The dominance of the U.S. dollar is being eroded, but the shift is more likely to be gradual and uneven than sudden, said Marc Uzan, executive director and founder of the Reinventing Bretton Woods Committee.
Uzan made the remarks in an interview with National Business Daily (NBD) during the 2026 Tsinghua PBCSF Global Finance Forum in Chengdu from May 18 to 19. He discussed the reform of the global financial system, the role of the dollar, RMB internationalization and the emergence of a more multipolar currency system.
“There is a new concept emerging, what people call now the erosion of dollar dominance,” Uzan said. “This erosion of dollar dominance is already underway.”
He pointed to areas such as reserve holdings, commodity pricing and trade settlement, while stressing that the pace of change remains very slow. But he stressed that the process remains slow, while the dollar’s structural advantages are still significant.
“There is no alternative currency that offers a combination of deep, liquid markets, strong property rights and global network effects that the dollar provides,” Uzan said.

Marc Uzan Photo/provided to NBD
Absent a major shock in the United States, such as a fiscal shock, Uzan said he expects “a more gradual, uneven transition rather than a discontinuity” over the coming decade.
In his view, a multipolar monetary system is emerging, with the dollar, the euro and the RMB playing larger roles, while regional currencies may become more important in their own neighborhoods. He pointed to Europe as an example, saying geopolitical shocks and changes in the international financial order are pushing some European countries to rethink the value of belonging to a larger currency area.
A more multipolar system, Uzan said, would distribute power and responsibility more widely. But it would also make coordination in global crises more complex.
Looking back at history, he noted that monetary multipolarity also appeared during the interwar years of the 1920s, when the dollar and sterling competed with each other. The lesson from that period, he said, was not encouraging.
“What made that period very dangerous was that there was no adequate coordination mechanism among countries,” Uzan said.
He argued that if the world is moving toward multipolarity today, it needs stronger mechanisms to support that transition, including multilateral institutions, central bank swap networks and a more functional Special Drawing Rights system.
Asked about the most urgent issue in reshaping the global financial system, Uzan said today’s challenge is different from past financial crises.

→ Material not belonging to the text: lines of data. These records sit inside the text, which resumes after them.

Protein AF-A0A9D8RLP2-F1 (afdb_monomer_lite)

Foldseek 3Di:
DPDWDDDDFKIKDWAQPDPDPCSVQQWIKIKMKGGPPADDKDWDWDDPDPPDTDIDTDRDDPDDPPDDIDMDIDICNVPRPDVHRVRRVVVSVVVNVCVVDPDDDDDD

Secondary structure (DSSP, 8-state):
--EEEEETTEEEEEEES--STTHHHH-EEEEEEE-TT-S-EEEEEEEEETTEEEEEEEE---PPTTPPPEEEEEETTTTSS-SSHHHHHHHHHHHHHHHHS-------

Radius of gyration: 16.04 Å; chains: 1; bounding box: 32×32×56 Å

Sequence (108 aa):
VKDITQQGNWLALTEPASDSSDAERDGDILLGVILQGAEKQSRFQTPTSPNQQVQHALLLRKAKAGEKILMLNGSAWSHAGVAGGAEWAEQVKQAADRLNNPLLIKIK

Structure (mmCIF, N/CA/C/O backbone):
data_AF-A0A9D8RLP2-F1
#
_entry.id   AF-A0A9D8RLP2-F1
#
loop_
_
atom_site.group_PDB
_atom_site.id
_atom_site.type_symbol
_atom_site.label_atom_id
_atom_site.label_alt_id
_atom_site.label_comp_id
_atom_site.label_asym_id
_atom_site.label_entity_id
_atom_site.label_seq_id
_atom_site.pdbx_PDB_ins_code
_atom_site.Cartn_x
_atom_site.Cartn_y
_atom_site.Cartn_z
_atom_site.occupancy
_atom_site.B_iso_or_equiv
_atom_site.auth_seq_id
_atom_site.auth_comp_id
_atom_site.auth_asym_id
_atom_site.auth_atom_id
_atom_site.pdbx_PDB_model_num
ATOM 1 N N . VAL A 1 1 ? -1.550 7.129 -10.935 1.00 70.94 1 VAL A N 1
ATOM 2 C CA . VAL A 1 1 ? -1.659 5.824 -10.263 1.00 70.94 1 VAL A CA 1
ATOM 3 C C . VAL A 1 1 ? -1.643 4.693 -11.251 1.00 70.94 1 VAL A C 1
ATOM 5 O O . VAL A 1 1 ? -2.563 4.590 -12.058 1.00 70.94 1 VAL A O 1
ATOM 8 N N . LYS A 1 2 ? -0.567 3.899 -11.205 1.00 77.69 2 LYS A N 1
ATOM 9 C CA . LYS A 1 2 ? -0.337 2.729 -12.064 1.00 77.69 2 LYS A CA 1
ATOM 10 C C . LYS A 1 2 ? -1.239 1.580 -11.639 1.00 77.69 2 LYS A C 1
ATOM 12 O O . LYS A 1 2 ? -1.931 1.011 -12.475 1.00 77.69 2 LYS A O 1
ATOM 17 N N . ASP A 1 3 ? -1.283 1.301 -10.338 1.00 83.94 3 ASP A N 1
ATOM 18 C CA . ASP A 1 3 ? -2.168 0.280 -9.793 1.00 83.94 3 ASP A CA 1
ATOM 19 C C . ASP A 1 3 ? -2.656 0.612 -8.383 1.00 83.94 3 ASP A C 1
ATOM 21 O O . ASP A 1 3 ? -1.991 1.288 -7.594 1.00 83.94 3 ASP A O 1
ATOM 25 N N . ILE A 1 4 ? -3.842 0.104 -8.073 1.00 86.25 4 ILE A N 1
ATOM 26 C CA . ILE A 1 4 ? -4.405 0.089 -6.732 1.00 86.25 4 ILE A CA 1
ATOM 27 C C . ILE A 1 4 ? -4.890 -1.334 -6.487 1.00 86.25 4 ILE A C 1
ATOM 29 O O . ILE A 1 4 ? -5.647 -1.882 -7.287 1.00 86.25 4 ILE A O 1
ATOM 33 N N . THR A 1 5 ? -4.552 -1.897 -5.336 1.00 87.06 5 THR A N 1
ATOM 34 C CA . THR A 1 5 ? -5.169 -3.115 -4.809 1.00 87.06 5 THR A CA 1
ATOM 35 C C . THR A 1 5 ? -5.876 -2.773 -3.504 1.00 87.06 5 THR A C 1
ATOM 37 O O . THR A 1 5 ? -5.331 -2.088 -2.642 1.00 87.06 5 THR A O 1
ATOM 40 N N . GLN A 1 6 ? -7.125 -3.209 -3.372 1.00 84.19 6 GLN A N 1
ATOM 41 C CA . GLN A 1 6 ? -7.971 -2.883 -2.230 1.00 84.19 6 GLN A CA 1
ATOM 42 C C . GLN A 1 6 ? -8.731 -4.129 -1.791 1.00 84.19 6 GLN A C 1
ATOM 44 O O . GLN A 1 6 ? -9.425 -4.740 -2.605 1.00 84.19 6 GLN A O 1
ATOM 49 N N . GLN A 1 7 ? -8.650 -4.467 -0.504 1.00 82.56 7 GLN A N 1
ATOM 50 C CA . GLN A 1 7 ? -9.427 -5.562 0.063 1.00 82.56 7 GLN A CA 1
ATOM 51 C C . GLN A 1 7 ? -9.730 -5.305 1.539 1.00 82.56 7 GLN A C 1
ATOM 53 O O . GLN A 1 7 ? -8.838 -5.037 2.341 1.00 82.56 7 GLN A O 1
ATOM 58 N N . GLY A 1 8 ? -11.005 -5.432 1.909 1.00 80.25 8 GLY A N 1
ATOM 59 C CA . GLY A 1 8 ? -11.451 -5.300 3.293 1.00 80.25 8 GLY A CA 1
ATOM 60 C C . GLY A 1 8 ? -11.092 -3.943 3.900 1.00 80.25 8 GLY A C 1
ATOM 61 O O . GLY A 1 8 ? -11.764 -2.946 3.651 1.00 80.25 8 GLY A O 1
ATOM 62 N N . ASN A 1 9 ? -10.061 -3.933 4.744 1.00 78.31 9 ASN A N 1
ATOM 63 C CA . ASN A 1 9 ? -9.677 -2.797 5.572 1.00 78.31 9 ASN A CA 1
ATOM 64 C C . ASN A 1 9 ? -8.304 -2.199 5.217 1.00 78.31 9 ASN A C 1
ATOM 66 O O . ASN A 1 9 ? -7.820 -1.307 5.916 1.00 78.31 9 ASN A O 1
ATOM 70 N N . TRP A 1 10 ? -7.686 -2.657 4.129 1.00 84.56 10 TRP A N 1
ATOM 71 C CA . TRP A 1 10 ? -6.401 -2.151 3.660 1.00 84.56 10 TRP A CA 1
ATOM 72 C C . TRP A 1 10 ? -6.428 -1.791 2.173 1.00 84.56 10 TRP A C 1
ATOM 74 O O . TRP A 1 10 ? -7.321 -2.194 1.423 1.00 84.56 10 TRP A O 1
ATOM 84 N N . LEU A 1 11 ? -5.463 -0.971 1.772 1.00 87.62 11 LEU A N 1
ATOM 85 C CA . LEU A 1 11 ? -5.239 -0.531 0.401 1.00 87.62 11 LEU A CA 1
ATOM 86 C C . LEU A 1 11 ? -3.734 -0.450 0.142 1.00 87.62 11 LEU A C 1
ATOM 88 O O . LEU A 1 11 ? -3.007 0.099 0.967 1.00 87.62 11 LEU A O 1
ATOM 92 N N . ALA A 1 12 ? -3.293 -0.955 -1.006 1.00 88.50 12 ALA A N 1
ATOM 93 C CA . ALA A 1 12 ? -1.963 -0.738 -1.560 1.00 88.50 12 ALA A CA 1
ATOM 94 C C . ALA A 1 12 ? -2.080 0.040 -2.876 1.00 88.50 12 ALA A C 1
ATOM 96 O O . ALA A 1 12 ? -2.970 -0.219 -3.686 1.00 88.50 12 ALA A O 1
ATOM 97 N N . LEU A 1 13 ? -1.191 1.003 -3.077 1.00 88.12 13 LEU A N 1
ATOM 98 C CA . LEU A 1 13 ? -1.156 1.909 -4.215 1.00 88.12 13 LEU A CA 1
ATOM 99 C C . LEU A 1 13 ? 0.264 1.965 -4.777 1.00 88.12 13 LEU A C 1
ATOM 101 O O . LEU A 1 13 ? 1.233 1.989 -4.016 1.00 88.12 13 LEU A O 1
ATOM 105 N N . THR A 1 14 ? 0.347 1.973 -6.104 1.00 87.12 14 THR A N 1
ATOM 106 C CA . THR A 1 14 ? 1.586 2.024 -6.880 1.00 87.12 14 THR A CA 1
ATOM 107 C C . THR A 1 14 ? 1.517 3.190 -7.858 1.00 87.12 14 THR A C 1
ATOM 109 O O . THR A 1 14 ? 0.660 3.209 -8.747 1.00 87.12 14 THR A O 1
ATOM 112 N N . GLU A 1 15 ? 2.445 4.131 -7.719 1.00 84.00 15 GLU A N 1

He said the breakdown of the Bretton Woods system in the 1970s and the emerging-market crises of the 1990s were painful, but there was still an institutional framework, including the IMF and the Bank for International Settlements, to help organize international cooperation.
“What we face today is a crisis of the system, questioning the foundational architecture itself,” Uzan said.

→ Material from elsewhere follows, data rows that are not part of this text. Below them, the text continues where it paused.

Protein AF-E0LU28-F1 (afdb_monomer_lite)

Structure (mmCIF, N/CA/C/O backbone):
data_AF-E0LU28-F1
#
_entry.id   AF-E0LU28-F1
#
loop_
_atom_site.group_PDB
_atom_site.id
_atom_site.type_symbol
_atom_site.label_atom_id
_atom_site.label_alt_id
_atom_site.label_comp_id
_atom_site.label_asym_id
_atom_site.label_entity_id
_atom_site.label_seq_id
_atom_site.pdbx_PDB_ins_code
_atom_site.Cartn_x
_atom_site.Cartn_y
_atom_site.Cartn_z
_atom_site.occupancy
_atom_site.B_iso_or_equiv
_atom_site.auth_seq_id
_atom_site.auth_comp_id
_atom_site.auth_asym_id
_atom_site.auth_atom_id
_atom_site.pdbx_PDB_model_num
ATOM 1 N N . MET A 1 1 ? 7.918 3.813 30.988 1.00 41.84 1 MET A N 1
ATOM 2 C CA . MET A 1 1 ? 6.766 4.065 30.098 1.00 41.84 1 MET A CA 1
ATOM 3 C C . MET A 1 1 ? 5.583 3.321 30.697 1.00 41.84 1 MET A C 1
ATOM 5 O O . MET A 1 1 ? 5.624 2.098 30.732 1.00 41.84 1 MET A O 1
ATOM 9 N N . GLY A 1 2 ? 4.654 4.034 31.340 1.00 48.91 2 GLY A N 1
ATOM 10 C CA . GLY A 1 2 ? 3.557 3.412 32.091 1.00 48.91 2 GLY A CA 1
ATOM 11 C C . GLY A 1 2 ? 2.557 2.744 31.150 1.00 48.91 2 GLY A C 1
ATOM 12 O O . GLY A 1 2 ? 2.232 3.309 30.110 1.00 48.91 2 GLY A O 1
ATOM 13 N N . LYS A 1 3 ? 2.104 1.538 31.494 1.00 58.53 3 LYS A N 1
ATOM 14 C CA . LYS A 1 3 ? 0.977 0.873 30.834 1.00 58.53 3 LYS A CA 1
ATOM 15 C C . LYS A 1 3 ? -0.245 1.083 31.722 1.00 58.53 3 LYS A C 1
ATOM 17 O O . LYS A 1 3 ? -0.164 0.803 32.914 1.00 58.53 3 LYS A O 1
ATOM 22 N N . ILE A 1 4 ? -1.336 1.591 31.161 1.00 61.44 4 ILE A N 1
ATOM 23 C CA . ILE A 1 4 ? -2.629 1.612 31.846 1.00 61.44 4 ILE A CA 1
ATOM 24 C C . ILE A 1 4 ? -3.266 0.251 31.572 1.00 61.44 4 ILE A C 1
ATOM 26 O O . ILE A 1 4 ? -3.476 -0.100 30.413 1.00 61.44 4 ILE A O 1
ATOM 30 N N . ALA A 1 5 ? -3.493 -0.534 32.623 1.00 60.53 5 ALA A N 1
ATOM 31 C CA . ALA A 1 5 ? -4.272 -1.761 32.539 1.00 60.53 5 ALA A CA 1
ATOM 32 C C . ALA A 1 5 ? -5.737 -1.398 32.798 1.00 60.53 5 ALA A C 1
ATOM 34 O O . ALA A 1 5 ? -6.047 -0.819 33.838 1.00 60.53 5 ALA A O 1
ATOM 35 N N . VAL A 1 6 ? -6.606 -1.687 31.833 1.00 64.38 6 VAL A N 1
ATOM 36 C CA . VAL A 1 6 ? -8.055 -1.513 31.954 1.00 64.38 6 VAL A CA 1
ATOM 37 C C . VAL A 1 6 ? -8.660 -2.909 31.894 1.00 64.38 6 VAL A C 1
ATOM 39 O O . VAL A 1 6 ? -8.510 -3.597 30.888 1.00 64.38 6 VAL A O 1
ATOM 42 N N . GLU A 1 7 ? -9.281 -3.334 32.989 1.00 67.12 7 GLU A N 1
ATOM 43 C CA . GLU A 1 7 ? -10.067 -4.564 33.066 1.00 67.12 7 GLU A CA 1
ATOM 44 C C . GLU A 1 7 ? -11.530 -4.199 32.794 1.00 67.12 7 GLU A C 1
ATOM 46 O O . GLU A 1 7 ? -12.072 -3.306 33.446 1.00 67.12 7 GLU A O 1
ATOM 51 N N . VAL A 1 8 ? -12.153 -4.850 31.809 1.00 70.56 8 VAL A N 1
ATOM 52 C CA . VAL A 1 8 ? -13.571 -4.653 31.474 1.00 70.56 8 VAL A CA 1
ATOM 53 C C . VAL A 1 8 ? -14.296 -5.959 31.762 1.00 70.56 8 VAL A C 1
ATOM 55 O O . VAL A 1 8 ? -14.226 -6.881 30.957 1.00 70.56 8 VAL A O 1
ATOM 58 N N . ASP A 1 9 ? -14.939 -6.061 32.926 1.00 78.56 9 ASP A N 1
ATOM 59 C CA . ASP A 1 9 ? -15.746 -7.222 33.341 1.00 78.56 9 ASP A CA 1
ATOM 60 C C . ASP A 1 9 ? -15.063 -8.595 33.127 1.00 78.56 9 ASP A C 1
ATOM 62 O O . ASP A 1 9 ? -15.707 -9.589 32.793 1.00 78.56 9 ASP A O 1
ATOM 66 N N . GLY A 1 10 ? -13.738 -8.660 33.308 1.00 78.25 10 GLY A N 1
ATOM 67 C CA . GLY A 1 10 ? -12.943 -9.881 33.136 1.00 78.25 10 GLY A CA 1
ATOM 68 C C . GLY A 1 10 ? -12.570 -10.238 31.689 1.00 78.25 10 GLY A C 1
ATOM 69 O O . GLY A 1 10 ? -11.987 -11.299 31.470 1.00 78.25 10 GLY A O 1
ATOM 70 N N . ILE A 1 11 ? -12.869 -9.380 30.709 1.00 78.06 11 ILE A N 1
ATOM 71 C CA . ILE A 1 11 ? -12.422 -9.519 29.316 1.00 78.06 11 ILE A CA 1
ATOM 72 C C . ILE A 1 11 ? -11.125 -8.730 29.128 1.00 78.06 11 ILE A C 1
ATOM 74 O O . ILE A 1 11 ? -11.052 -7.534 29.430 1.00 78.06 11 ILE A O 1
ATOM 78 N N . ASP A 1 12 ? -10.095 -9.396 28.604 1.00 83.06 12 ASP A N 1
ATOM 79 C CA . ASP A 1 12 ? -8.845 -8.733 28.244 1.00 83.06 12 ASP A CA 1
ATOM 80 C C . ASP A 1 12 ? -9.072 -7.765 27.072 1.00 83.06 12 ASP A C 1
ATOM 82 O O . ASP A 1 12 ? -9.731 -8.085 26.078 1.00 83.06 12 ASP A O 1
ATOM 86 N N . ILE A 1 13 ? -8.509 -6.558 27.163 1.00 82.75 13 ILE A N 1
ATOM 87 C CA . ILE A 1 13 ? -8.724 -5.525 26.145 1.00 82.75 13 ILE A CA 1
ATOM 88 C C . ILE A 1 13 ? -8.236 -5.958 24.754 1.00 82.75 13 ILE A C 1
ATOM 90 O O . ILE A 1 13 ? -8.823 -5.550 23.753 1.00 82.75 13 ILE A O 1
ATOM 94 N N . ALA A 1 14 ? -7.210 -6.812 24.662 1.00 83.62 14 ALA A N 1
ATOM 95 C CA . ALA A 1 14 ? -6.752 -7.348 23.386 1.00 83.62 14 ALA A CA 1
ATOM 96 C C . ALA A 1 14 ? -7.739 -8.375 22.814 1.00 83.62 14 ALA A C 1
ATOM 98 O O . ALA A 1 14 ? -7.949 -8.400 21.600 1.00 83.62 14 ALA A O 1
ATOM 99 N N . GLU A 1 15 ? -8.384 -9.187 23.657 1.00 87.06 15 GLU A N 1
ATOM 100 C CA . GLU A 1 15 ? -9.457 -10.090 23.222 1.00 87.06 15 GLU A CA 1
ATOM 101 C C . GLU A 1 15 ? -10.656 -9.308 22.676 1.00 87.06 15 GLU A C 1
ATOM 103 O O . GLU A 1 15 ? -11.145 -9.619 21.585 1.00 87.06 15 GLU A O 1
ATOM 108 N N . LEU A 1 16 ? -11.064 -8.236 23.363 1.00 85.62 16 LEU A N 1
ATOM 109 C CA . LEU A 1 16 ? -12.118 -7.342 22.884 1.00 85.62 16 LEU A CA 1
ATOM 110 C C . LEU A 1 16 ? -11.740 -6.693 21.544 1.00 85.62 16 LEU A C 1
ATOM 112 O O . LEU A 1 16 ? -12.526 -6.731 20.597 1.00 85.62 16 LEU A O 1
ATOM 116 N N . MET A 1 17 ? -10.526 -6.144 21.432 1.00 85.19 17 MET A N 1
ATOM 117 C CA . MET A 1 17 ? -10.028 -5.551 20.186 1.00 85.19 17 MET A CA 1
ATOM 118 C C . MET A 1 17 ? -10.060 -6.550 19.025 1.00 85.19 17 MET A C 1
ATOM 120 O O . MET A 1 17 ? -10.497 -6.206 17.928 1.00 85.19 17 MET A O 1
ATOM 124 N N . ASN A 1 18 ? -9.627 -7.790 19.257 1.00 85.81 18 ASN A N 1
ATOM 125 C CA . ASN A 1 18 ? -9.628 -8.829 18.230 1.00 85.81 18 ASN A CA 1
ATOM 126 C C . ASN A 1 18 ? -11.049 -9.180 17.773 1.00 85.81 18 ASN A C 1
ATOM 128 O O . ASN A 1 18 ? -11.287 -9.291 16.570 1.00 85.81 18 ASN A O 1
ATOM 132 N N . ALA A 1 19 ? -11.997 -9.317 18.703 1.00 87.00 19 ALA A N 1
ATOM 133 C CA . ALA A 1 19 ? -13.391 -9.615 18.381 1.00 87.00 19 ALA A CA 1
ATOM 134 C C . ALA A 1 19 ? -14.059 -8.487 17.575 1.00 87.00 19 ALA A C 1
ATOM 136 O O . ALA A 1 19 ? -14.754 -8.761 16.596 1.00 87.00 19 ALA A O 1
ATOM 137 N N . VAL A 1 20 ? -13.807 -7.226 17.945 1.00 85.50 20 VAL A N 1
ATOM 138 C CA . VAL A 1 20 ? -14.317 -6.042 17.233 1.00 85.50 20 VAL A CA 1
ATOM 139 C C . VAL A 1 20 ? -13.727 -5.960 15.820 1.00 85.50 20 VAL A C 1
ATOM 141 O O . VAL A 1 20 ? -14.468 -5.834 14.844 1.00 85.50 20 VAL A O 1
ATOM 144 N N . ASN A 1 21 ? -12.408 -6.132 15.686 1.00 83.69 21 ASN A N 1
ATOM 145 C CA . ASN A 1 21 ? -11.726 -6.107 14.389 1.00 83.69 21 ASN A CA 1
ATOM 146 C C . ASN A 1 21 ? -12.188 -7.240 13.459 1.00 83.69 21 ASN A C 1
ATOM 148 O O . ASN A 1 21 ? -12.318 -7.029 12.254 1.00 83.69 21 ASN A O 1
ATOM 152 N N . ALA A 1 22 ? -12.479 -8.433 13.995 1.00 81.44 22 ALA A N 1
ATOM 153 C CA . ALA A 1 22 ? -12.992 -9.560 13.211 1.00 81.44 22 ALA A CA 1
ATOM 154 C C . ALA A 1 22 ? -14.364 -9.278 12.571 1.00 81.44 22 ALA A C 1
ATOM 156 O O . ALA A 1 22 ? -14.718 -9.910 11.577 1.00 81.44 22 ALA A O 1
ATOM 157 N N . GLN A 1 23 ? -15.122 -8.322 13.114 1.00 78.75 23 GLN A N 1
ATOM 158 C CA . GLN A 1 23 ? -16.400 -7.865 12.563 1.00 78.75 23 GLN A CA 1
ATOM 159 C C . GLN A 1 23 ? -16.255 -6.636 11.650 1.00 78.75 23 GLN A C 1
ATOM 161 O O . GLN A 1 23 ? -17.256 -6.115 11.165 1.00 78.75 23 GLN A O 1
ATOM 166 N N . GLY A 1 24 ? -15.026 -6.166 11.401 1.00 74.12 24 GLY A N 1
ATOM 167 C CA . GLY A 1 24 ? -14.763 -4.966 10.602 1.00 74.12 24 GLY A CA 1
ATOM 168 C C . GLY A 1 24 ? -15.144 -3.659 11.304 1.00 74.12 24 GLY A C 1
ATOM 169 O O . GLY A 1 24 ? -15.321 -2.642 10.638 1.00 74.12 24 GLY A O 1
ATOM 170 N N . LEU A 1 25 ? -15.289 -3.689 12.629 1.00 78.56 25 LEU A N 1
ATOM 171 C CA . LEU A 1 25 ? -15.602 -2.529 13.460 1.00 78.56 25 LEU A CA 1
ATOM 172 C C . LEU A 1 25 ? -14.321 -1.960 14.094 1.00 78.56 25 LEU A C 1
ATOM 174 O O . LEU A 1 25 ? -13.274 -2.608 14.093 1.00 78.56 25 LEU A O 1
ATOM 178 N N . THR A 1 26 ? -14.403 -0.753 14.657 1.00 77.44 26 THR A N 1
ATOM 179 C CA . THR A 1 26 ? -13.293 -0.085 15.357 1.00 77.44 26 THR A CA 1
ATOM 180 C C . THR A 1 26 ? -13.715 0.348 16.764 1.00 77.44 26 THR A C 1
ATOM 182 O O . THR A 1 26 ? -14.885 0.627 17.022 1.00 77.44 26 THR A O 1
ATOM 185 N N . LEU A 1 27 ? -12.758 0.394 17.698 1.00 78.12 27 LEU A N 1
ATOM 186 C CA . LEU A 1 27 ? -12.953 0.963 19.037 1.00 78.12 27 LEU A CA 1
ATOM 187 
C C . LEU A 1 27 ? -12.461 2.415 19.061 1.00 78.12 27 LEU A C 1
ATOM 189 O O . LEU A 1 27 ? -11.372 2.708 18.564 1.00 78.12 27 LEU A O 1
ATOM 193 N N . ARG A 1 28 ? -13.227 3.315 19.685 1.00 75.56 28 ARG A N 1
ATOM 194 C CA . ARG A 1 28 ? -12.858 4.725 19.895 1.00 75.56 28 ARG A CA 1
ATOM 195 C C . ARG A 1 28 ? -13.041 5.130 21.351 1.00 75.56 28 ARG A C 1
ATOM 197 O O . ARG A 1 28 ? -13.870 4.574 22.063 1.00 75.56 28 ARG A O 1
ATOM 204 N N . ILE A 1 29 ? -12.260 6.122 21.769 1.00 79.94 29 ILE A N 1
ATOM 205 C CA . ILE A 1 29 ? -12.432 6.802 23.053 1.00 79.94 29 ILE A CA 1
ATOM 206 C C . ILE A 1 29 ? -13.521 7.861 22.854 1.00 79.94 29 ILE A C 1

He argued that when the issuer of the global reserve currency uses that currency as an instrument of weaponization, and when the principal architect of multilateralism openly questions the value of the international financial order, the problem is no longer simply a market failure or a financial crisis.
“It is a legitimacy crisis,” he said.
Uzan said the world may now be witnessing the end of the international financial order as it has been known, with a new order—or possibly a new disorder—emerging.
“The next generation either will be able to build that order, or it is going to be more messy,” he said, adding that the future system may be more shaped by geopolitics, fragmentation and currency blocs.
Despite his concerns, Uzan said the goal should not be to abandon multilateralism, but to adapt it to new realities.
“We need to find a way to preserve what I call constructive multilateralism,” he said.